Which lines run from the start of the data below to the line containing "ATOM 1 N N ."? Set them down exactly, with none added.
-- Information supplied follows --
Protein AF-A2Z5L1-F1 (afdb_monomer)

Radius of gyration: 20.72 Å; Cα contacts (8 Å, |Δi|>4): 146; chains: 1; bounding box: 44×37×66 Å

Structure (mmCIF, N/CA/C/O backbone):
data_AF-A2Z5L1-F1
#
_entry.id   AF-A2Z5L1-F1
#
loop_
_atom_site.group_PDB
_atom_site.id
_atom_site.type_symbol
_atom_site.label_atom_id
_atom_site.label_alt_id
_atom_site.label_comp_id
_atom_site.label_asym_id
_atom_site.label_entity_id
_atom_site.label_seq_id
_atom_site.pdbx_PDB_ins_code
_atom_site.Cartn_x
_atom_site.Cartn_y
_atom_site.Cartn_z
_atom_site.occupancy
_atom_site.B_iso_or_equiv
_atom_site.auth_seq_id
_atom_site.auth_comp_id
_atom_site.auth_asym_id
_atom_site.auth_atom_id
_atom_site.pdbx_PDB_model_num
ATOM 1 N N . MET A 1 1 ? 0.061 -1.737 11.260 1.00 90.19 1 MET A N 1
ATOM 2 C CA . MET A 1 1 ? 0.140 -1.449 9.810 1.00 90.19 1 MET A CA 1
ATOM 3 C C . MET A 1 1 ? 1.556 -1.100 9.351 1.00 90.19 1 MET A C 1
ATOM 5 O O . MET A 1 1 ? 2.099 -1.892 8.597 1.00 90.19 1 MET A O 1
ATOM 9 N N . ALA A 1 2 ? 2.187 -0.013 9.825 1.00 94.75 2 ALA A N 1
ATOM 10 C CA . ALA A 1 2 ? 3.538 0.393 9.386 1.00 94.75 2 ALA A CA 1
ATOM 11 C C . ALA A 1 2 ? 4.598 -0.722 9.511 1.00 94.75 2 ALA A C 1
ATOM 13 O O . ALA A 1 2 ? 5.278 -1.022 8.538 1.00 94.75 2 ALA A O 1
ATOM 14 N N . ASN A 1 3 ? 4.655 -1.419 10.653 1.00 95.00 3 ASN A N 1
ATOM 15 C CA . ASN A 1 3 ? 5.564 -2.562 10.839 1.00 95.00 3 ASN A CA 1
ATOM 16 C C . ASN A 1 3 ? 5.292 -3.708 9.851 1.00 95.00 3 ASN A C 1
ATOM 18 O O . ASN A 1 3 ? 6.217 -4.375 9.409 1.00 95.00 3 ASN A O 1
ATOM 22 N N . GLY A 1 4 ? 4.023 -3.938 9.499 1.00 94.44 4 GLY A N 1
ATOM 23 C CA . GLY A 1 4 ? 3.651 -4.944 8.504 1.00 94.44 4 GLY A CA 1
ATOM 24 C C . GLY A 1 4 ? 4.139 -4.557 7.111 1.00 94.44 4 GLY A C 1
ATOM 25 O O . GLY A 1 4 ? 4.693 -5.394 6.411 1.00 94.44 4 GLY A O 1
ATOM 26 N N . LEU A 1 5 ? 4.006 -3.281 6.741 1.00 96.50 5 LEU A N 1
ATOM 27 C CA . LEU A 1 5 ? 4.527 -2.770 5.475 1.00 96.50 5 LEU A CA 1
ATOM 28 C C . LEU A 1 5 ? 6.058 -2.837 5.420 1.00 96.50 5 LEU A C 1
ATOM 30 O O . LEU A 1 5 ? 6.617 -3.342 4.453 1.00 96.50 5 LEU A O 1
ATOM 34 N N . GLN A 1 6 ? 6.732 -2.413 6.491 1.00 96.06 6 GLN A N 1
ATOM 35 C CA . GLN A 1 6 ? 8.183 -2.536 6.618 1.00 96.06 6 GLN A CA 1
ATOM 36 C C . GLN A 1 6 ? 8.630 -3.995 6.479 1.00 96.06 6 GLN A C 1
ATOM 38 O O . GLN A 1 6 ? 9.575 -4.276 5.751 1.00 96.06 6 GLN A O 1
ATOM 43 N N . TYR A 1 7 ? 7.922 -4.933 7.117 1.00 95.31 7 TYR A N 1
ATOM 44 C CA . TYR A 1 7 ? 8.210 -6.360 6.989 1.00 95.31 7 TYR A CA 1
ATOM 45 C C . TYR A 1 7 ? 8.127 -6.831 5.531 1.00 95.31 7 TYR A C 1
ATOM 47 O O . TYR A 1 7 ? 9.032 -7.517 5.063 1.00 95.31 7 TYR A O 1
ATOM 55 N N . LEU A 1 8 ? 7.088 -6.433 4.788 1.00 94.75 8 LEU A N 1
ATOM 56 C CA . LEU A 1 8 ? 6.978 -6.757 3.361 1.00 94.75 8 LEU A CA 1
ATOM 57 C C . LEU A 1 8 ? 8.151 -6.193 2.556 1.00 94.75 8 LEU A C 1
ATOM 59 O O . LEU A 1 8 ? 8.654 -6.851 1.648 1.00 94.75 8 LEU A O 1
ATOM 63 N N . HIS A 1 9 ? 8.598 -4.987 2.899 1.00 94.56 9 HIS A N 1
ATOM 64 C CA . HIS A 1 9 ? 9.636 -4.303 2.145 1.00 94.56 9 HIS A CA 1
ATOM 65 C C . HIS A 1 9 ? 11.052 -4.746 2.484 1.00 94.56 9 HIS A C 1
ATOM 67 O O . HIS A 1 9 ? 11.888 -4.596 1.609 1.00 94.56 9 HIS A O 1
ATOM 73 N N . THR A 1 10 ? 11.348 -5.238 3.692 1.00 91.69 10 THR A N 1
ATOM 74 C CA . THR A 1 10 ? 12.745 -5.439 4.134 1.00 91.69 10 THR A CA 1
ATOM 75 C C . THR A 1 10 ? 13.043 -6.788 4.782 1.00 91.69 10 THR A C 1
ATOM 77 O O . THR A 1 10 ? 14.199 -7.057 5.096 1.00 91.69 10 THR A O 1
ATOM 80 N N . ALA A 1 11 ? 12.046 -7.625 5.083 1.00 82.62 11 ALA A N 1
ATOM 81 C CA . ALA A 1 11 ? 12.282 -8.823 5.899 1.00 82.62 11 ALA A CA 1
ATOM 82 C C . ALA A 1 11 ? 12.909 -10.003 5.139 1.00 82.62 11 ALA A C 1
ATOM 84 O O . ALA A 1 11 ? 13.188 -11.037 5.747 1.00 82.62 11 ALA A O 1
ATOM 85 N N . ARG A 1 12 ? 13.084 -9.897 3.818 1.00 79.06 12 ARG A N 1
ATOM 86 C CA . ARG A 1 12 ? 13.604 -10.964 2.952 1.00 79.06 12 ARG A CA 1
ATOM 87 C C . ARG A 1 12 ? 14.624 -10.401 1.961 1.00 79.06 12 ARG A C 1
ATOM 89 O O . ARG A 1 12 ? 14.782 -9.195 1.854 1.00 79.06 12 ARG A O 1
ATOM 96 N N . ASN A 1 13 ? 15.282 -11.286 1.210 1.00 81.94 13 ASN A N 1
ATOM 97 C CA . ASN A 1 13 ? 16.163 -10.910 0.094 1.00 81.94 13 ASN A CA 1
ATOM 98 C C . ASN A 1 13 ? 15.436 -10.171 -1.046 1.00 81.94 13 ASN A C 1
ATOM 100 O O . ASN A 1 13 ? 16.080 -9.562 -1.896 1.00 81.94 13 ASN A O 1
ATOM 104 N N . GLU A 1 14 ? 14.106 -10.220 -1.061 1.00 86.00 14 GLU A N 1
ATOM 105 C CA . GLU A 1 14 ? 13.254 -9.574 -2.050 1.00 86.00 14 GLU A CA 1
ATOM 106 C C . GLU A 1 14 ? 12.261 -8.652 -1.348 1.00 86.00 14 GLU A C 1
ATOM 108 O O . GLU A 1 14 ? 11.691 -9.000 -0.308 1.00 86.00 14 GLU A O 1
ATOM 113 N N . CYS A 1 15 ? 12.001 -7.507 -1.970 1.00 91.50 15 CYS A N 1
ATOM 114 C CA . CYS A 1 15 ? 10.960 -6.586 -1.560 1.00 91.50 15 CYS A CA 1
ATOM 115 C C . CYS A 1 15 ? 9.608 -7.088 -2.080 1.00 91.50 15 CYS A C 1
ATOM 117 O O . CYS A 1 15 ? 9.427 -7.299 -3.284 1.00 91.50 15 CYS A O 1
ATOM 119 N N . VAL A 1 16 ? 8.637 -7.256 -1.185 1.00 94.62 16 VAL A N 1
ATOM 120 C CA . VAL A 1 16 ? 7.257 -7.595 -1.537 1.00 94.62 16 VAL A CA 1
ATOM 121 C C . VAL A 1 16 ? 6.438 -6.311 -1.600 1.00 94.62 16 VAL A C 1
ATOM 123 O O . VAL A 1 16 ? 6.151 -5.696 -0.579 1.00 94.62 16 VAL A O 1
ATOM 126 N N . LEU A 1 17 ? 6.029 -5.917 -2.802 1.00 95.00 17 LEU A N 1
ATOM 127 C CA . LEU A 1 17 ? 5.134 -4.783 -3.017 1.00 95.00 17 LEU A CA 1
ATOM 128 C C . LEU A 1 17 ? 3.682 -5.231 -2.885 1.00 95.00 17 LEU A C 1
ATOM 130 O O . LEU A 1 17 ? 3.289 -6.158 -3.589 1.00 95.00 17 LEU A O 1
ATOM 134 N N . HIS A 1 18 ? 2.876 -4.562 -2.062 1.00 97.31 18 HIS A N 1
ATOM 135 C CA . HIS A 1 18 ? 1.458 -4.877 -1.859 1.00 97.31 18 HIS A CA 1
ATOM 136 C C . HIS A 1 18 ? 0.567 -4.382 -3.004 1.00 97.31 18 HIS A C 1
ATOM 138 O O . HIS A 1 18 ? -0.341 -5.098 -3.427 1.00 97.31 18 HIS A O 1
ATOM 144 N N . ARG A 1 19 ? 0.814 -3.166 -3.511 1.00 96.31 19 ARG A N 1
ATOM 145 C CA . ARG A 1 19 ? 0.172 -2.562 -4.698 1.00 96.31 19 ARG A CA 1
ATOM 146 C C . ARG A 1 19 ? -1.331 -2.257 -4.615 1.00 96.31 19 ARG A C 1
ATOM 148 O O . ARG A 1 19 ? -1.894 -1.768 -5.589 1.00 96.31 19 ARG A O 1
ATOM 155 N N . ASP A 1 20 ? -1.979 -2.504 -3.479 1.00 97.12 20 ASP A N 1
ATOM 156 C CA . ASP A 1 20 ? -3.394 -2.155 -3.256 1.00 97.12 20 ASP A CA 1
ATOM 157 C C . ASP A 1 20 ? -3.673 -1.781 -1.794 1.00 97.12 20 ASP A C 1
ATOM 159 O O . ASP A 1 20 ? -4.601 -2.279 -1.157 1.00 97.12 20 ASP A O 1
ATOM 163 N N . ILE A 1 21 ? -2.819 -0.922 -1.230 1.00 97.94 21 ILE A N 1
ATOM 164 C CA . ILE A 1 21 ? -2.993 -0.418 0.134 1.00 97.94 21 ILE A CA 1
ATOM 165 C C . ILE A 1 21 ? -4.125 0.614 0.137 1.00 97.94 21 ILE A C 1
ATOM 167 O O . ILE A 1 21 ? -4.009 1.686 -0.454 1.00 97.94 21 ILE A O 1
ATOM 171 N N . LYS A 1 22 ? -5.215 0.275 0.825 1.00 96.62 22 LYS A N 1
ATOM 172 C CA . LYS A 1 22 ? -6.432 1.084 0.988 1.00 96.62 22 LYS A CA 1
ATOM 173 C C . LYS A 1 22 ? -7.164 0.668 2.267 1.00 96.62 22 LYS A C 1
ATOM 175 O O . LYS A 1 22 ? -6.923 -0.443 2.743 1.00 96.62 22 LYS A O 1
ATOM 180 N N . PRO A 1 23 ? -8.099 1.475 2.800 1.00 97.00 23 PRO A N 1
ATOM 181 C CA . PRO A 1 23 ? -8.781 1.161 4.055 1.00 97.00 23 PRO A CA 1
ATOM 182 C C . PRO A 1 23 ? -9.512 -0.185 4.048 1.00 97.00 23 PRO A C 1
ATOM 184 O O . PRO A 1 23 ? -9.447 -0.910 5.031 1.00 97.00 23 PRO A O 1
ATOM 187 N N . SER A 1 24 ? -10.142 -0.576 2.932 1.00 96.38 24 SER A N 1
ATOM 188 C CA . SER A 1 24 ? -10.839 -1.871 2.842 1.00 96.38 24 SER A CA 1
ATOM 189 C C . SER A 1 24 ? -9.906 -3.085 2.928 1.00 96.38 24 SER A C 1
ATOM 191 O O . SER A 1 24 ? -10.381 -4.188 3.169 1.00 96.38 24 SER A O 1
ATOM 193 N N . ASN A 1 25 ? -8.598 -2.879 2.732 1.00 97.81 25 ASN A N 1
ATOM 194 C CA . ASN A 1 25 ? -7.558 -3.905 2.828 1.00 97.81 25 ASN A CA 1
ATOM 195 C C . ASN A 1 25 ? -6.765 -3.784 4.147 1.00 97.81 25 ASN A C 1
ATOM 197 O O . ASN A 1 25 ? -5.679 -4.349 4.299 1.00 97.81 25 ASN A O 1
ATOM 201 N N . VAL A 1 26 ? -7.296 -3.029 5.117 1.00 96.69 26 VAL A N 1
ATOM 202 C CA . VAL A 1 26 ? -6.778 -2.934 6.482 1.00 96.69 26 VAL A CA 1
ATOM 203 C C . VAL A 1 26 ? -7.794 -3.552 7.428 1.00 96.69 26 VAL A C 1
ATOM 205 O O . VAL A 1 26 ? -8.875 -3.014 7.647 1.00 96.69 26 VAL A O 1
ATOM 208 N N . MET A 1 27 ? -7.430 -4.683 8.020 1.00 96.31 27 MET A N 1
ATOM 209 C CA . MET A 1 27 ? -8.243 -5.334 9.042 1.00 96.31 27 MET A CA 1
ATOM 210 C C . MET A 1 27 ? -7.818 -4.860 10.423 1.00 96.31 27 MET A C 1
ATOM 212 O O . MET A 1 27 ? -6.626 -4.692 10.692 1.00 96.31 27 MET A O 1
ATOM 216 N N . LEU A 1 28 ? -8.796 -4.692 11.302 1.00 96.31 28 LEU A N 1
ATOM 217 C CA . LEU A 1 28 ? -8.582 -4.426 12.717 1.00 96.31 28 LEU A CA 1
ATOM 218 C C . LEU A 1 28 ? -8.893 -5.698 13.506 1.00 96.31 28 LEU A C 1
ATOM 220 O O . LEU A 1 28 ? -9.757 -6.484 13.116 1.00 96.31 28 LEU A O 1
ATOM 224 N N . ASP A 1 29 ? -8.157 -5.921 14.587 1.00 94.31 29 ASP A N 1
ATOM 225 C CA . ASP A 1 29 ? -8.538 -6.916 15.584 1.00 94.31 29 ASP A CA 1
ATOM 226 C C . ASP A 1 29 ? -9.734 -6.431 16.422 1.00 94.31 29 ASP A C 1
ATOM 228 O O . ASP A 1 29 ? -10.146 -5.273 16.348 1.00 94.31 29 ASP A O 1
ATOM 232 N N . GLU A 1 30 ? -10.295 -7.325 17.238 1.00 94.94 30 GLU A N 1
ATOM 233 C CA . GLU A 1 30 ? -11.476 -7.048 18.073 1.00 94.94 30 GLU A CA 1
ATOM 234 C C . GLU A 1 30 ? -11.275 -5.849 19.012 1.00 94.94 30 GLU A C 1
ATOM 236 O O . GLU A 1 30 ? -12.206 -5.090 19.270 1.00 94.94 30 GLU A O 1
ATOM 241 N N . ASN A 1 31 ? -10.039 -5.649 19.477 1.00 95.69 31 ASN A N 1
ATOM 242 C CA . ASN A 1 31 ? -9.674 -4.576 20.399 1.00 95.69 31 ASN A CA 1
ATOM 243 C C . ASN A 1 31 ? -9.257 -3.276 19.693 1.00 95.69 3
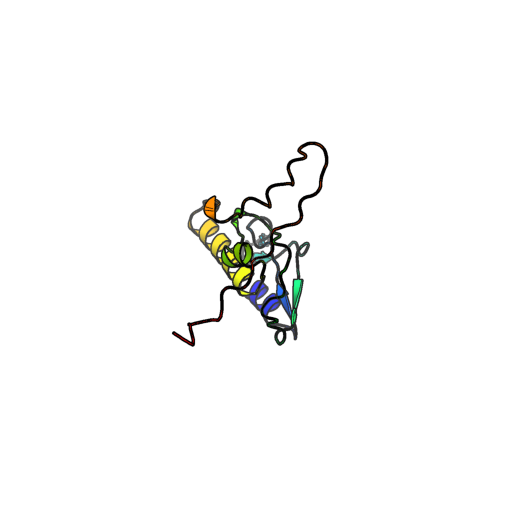1 ASN A C 1
ATOM 245 O O . ASN A 1 31 ? -8.855 -2.329 20.369 1.00 95.69 31 ASN A O 1
ATOM 249 N N . LEU A 1 32 ? -9.290 -3.230 18.354 1.00 91.44 32 LEU A N 1
ATOM 250 C CA . LEU A 1 32 ? -8.808 -2.109 17.533 1.00 91.44 32 LEU A CA 1
ATOM 251 C C . LEU A 1 32 ? -7.345 -1.709 17.825 1.00 91.44 32 LEU A C 1
ATOM 253 O O . LEU A 1 32 ? -6.917 -0.590 17.542 1.00 91.44 32 LEU A O 1
ATOM 257 N N . SER A 1 33 ? -6.568 -2.632 18.391 1.00 90.94 33 SER A N 1
ATOM 258 C CA . SER A 1 33 ? -5.186 -2.444 18.832 1.00 90.94 33 SER A CA 1
ATOM 259 C C . SER A 1 33 ? -4.178 -2.789 17.738 1.00 90.94 33 SER A C 1
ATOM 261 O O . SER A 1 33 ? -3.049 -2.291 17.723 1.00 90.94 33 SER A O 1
-- Information supplied concluded --
→ Expected answer:
Protein AF-A2Z5L1-F1 (afdb_monomer)

Radius of gyration: 20.72 Å; Cα contacts (8 Å, |Δi|>4): 146; chains: 1; bounding box: 44×37×66 Å

Structure (mmCIF, N/CA/C/O backbone):
data_AF-A2Z5L1-F1
#
_entry.id   AF-A2Z5L1-F1
#
loop_
_atom_site.group_PDB
_atom_site.id
_atom_site.type_symbol
_atom_site.label_atom_id
_atom_site.label_alt_id
_atom_site.label_comp_id
_atom_site.label_asym_id
_atom_site.label_entity_id
_atom_site.label_seq_id
_atom_site.pdbx_PDB_ins_code
_atom_site.Cartn_x
_atom_site.Cartn_y
_atom_site.Cartn_z
_atom_site.occupancy
_atom_site.B_iso_or_equiv
_atom_site.auth_seq_id
_atom_site.auth_comp_id
_atom_site.auth_asym_id
_atom_site.auth_atom_id
_atom_site.pdbx_PDB_model_num
ATOM 1 N N . MET A 1 1 ? 0.061 -1.737 11.260 1.00 90.19 1 MET A N 1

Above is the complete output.